En las elecciones de 2018 faltó una campaña negativa fundada en la verdad en contra de López Obrador. Los mexicanos votaron sin saber que durante décadas vivió de moches y aportaciones ilegales, ignorando posibles relaciones con el crimen organizado, desconociendo el temperamento autoritario de quien hizo de la corrupción modus vivendi y modus operandi.

El ciudadano depositó a ciegas la papeleta en la urna. Algunas de estas informaciones debidamente probadas comenzaron a circular hace poco. En el caso de Ricardo Anaya, la campaña negra que sufrió exhibió extraordinaria eficacia: lo apeó de la competencia, curiosamente siendo coordinador de campaña Jorge G. Castañeda. Quizás se exageró la corrupción de Anaya, pero no faltó a la verdad en lo fundamental. No quiero decir que López Obrador no hubiera ganado esas elecciones, pero quizás lo hubiera hecho por un menor margen de votos con impacto directo en el número de escaños y curules.

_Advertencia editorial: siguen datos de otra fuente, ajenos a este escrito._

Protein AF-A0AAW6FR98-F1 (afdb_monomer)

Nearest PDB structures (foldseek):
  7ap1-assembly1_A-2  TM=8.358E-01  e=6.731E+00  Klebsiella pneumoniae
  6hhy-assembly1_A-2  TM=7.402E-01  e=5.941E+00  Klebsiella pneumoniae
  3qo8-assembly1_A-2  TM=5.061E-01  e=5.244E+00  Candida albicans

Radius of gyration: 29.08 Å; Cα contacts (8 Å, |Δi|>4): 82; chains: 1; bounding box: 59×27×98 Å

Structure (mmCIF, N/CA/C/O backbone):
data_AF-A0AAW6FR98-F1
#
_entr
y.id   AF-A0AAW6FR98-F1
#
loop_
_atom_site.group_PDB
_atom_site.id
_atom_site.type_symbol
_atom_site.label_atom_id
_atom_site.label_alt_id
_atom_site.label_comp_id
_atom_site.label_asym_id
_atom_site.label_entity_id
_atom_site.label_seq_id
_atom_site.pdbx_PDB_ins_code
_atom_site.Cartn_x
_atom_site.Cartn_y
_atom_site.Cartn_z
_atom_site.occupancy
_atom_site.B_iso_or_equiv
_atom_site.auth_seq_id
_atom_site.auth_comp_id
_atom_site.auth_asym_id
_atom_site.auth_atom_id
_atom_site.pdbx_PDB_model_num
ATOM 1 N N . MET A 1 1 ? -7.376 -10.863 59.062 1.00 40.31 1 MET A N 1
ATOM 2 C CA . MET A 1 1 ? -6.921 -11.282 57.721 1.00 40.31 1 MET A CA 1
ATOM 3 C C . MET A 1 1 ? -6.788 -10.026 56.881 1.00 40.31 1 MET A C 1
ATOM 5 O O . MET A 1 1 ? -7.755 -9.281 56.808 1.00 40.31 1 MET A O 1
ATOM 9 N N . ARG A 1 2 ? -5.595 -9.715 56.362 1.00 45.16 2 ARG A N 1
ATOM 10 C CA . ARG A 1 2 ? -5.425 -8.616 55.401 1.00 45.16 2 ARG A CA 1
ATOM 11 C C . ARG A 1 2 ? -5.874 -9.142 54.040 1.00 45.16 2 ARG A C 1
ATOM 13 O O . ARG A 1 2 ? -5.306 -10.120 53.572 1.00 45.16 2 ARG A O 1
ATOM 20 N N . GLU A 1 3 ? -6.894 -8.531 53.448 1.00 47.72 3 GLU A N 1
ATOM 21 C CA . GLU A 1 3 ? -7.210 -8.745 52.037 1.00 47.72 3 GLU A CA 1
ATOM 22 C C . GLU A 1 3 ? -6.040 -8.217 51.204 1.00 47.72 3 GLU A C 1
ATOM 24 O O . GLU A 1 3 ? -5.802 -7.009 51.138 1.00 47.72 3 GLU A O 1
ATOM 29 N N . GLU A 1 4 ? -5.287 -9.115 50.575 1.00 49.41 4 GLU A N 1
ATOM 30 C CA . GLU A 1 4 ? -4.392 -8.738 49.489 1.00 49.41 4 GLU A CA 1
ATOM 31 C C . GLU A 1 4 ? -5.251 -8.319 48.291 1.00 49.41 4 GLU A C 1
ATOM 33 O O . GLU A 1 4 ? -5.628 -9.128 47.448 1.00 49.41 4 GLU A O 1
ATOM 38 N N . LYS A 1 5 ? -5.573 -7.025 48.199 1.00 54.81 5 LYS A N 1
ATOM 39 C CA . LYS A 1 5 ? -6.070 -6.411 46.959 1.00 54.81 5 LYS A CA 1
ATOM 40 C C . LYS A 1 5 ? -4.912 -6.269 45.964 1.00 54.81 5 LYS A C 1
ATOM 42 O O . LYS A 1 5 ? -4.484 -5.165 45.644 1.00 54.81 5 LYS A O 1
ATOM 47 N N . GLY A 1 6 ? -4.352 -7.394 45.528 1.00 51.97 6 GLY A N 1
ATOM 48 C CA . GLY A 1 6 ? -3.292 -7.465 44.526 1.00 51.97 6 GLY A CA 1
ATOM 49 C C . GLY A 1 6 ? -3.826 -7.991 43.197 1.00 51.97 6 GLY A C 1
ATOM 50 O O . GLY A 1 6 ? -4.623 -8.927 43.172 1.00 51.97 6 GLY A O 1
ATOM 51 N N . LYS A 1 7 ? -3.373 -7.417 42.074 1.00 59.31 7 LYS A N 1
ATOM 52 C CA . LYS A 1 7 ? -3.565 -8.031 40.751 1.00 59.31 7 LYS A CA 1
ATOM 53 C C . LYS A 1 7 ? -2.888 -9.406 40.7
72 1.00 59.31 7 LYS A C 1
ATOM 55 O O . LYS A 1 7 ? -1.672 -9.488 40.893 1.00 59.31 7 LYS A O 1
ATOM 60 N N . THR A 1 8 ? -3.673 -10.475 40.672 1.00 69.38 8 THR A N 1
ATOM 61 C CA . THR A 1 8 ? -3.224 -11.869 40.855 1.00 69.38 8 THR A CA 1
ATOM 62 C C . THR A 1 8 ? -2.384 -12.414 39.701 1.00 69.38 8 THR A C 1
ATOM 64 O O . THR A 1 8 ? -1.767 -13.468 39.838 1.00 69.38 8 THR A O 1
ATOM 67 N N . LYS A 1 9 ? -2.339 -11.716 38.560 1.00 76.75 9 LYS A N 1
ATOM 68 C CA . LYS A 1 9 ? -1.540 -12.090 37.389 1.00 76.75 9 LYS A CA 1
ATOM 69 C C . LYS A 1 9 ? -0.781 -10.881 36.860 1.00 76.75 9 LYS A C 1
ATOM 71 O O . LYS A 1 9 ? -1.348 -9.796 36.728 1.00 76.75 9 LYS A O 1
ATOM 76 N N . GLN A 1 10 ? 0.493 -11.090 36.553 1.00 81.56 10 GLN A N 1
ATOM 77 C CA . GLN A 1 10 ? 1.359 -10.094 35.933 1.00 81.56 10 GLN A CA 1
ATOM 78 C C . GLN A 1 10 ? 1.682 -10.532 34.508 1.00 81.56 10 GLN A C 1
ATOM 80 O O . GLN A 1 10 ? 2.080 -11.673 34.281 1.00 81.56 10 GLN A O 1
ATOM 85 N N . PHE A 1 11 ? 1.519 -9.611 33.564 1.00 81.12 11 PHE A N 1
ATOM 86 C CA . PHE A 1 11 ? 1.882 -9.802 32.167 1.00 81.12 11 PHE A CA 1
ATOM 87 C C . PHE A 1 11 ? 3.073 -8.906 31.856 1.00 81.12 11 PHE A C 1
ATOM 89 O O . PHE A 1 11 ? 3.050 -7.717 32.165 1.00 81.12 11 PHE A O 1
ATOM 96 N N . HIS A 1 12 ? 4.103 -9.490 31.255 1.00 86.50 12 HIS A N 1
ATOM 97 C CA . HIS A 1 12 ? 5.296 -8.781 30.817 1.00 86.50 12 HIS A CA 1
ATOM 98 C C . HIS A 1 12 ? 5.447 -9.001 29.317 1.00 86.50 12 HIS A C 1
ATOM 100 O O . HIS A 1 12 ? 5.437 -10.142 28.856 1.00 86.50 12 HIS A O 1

Las campañas negras deben limitarse en el tiempo porque terminan por perjudicar al candidato al que buscan beneficiar. Lo negativo capta la atención de inmediato y se sostiene durante un tiempo, pero luego aburre. A priori, el ciudadano está interesado en las propuestas de los aspirantes por lo que un exceso de críticas hacia determinado candidato no sólo desanima al elector sino que puede despertar su simpatía fortaleciendo a quien se pretende debilitar. Pero en el actual proceso quizás también esta premisa acabe siendo desechada. Andrés Manuel incumplió todas sus promesas de campaña sin excepción, también la de cancelar el AICM. La mentira y la demagogia presiden la vida pública como nunca.

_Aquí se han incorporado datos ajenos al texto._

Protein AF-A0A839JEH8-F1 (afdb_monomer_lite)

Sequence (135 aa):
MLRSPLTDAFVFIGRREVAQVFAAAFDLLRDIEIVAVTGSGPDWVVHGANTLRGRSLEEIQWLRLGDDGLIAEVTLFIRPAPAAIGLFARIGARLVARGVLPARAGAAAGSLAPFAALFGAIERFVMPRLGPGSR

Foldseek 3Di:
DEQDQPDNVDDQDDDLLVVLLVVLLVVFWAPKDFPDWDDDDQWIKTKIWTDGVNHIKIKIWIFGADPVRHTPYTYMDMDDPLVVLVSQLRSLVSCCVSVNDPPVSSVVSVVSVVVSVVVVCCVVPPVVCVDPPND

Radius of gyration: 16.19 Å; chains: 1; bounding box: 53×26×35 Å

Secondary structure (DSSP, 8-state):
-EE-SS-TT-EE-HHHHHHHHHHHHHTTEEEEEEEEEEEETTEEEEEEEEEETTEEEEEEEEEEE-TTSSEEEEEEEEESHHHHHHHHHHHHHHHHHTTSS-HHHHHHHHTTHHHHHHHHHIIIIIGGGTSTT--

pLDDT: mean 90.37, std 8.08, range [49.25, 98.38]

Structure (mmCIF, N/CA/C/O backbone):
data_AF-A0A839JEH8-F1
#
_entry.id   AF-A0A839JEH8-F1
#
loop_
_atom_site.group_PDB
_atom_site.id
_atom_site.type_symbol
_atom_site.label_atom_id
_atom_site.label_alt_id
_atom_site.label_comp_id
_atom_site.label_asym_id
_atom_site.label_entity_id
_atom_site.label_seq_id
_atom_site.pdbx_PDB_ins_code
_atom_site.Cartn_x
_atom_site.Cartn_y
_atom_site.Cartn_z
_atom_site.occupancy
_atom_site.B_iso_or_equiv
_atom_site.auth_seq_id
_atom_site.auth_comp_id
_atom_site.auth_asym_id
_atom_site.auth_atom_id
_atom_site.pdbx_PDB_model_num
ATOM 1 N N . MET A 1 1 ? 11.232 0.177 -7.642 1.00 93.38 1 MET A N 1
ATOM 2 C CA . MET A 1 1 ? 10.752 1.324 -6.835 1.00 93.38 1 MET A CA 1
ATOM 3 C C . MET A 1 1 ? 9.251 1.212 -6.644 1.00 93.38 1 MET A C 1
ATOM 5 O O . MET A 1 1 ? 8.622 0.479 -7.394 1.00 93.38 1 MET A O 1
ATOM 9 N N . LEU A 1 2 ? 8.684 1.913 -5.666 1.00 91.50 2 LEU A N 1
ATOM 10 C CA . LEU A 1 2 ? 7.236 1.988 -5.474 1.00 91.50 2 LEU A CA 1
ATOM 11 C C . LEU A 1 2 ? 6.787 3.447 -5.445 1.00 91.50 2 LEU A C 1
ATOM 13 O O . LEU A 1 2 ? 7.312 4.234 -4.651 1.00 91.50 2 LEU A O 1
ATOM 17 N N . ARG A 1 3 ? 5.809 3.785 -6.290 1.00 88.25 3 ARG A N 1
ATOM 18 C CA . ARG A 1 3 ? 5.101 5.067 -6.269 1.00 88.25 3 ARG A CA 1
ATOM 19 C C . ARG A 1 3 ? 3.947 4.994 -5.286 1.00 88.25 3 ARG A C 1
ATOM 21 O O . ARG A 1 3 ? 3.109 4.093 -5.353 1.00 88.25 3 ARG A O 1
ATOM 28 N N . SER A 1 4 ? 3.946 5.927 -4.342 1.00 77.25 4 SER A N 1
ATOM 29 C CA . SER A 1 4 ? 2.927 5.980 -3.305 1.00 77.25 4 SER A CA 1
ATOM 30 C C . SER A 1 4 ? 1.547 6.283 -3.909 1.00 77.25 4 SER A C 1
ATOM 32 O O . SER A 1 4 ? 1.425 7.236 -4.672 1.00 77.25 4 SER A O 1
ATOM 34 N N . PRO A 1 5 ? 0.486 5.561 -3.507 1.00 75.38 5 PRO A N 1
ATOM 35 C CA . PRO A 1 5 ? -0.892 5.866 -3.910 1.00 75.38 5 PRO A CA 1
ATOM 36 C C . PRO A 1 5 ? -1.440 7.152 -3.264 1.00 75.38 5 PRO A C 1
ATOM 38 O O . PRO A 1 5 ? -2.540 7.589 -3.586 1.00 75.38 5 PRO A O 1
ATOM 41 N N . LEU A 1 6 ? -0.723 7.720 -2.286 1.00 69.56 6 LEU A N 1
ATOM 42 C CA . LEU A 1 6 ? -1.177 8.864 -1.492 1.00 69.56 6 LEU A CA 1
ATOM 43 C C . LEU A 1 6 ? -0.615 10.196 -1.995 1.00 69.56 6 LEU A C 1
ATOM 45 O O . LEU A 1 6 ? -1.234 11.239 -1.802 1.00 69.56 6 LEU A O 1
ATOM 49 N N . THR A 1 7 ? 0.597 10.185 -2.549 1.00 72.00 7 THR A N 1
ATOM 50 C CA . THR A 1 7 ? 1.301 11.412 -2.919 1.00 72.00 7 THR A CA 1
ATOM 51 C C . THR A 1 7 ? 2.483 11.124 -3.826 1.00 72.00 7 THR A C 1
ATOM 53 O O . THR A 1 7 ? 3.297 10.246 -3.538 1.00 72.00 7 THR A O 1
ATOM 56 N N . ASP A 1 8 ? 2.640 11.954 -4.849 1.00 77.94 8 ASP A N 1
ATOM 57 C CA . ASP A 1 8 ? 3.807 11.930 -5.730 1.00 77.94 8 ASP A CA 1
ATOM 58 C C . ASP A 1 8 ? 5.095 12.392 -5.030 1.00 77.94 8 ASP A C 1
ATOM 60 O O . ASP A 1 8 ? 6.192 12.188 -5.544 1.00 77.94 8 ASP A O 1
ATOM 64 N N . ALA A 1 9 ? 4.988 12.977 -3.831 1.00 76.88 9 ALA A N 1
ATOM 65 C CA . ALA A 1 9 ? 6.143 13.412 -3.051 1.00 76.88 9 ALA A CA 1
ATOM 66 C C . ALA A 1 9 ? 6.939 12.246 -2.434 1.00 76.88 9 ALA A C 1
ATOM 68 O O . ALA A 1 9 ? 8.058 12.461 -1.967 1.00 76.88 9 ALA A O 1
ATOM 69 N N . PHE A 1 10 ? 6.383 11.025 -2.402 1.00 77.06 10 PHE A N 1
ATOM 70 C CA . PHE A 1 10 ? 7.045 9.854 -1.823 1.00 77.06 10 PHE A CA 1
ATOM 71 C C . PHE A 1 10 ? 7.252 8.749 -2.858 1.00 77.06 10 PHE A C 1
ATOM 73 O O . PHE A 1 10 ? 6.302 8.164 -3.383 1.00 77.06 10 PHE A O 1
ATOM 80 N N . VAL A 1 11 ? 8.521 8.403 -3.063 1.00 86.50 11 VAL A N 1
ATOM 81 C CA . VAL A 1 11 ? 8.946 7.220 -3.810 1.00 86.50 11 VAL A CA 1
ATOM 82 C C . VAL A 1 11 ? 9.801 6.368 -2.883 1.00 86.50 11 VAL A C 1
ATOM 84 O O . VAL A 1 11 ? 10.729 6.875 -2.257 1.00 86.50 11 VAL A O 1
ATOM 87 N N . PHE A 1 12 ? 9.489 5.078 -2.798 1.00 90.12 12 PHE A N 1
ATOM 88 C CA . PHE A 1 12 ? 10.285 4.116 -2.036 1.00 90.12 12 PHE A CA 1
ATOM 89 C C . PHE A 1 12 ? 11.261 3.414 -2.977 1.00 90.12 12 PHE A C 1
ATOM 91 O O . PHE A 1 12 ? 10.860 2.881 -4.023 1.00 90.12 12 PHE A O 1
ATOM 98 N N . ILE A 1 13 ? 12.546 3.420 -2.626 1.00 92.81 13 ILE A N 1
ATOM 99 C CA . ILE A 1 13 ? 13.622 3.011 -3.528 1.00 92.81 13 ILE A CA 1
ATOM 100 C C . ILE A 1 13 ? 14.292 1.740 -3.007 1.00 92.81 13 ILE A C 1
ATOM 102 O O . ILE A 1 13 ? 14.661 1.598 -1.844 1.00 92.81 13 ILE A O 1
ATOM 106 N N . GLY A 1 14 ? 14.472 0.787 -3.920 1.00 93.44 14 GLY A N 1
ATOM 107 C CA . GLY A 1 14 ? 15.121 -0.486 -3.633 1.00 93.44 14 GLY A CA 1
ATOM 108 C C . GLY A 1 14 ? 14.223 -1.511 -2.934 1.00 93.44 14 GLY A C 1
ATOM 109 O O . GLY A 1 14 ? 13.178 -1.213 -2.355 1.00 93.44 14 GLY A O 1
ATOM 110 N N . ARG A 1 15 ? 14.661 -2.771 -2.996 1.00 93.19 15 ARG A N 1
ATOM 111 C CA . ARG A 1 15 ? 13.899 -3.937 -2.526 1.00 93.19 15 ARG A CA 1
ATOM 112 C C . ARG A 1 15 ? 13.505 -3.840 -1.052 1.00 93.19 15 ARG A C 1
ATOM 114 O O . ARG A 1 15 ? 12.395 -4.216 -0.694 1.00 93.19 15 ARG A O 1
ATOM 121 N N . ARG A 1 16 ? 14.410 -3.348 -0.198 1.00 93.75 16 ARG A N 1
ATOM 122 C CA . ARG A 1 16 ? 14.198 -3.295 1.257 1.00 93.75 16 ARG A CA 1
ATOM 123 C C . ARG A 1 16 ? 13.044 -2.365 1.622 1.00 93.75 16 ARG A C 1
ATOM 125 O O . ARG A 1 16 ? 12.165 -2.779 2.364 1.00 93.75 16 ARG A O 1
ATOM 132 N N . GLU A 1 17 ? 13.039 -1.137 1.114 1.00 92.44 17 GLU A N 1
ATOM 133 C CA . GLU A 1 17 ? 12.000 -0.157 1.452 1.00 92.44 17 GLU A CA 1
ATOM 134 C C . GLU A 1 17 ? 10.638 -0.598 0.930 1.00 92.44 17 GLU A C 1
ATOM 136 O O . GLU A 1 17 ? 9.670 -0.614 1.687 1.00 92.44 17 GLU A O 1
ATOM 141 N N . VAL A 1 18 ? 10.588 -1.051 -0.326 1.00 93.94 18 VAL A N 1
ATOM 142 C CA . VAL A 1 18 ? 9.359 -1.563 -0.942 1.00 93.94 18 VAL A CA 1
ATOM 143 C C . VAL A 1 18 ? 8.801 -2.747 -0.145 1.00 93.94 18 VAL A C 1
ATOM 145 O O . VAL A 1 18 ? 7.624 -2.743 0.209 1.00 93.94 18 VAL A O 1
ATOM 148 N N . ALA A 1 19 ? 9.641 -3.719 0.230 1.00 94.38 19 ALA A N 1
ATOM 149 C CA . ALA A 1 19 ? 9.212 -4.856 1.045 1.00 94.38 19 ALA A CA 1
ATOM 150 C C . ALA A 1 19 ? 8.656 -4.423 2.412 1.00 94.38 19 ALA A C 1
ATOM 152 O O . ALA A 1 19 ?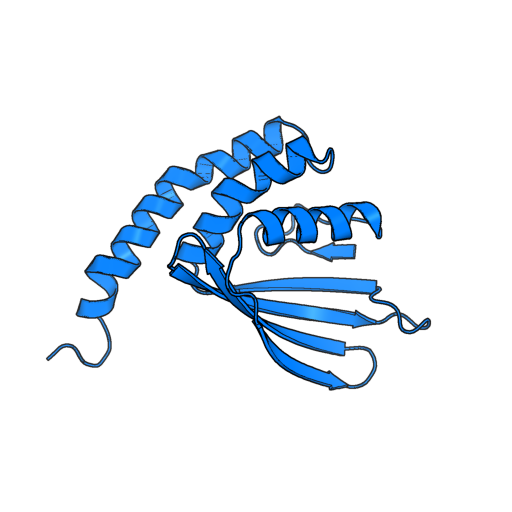 7.670 -4.984 2.884 1.00 94.38 19 ALA A O 1
ATOM 153 N N . GLN A 1 20 ? 9.247 -3.405 3.042 1.00 94.56 20 GLN A N 1
ATOM 154 C CA . GLN A 1 20 ? 8.754 -2.885 4.317 1.00 94.56 20 GLN A CA 1
ATOM 155 C C . GLN A 1 20 ? 7.434 -2.115 4.180 1.00 94.56 20 GLN A C 1
ATOM 157 O O . GLN A 1 20 ? 6.628 -2.143 5.111 1.00 94.56 20 GLN A O 1
ATOM 162 N N . VAL A 1 21 ? 7.176 -1.478 3.031 1.00 92.19 21 VAL A N 1
ATOM 163 C CA . VAL A 1 21 ? 5.868 -0.874 2.730 1.00 92.19 21 VAL A CA 1
ATOM 164 C C . VAL A 1 21 ? 4.782 -1.937 2.661 1.00 92.19 21 VAL A C 1
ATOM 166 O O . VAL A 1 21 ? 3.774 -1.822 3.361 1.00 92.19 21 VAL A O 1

No es descartable que frente a esta evidencia, el ciudadano ya no se interese ni siquiera en los compromisos de los candidatos. Las promesas parecen un requisito, no un propósito. El gobierno de López Obrador ha generado con su actuación otro modo de concebir las campañas desterrando las negras y apostando por las sucias.

            Todo indica que la apuesta se redobla. Traspasados los límites ya no hay retorno. Esos límites se transgredieron desde inicios del sexenio por lo que es probable que los equipos de los respectivos candidatos recurran a campañas sucias. Esta estrategia deforma la realidad, engaña al ciudadano, tergiversa el proceso electoral. Las campañas negras tienen límites; las campañas sucias, ninguno. Las primeras desnudan a un candidato, las segundas lo enlodan. Sigue siendo necesario conocer a los aspirantes para que el voto, siempre emocional, sea también razonado.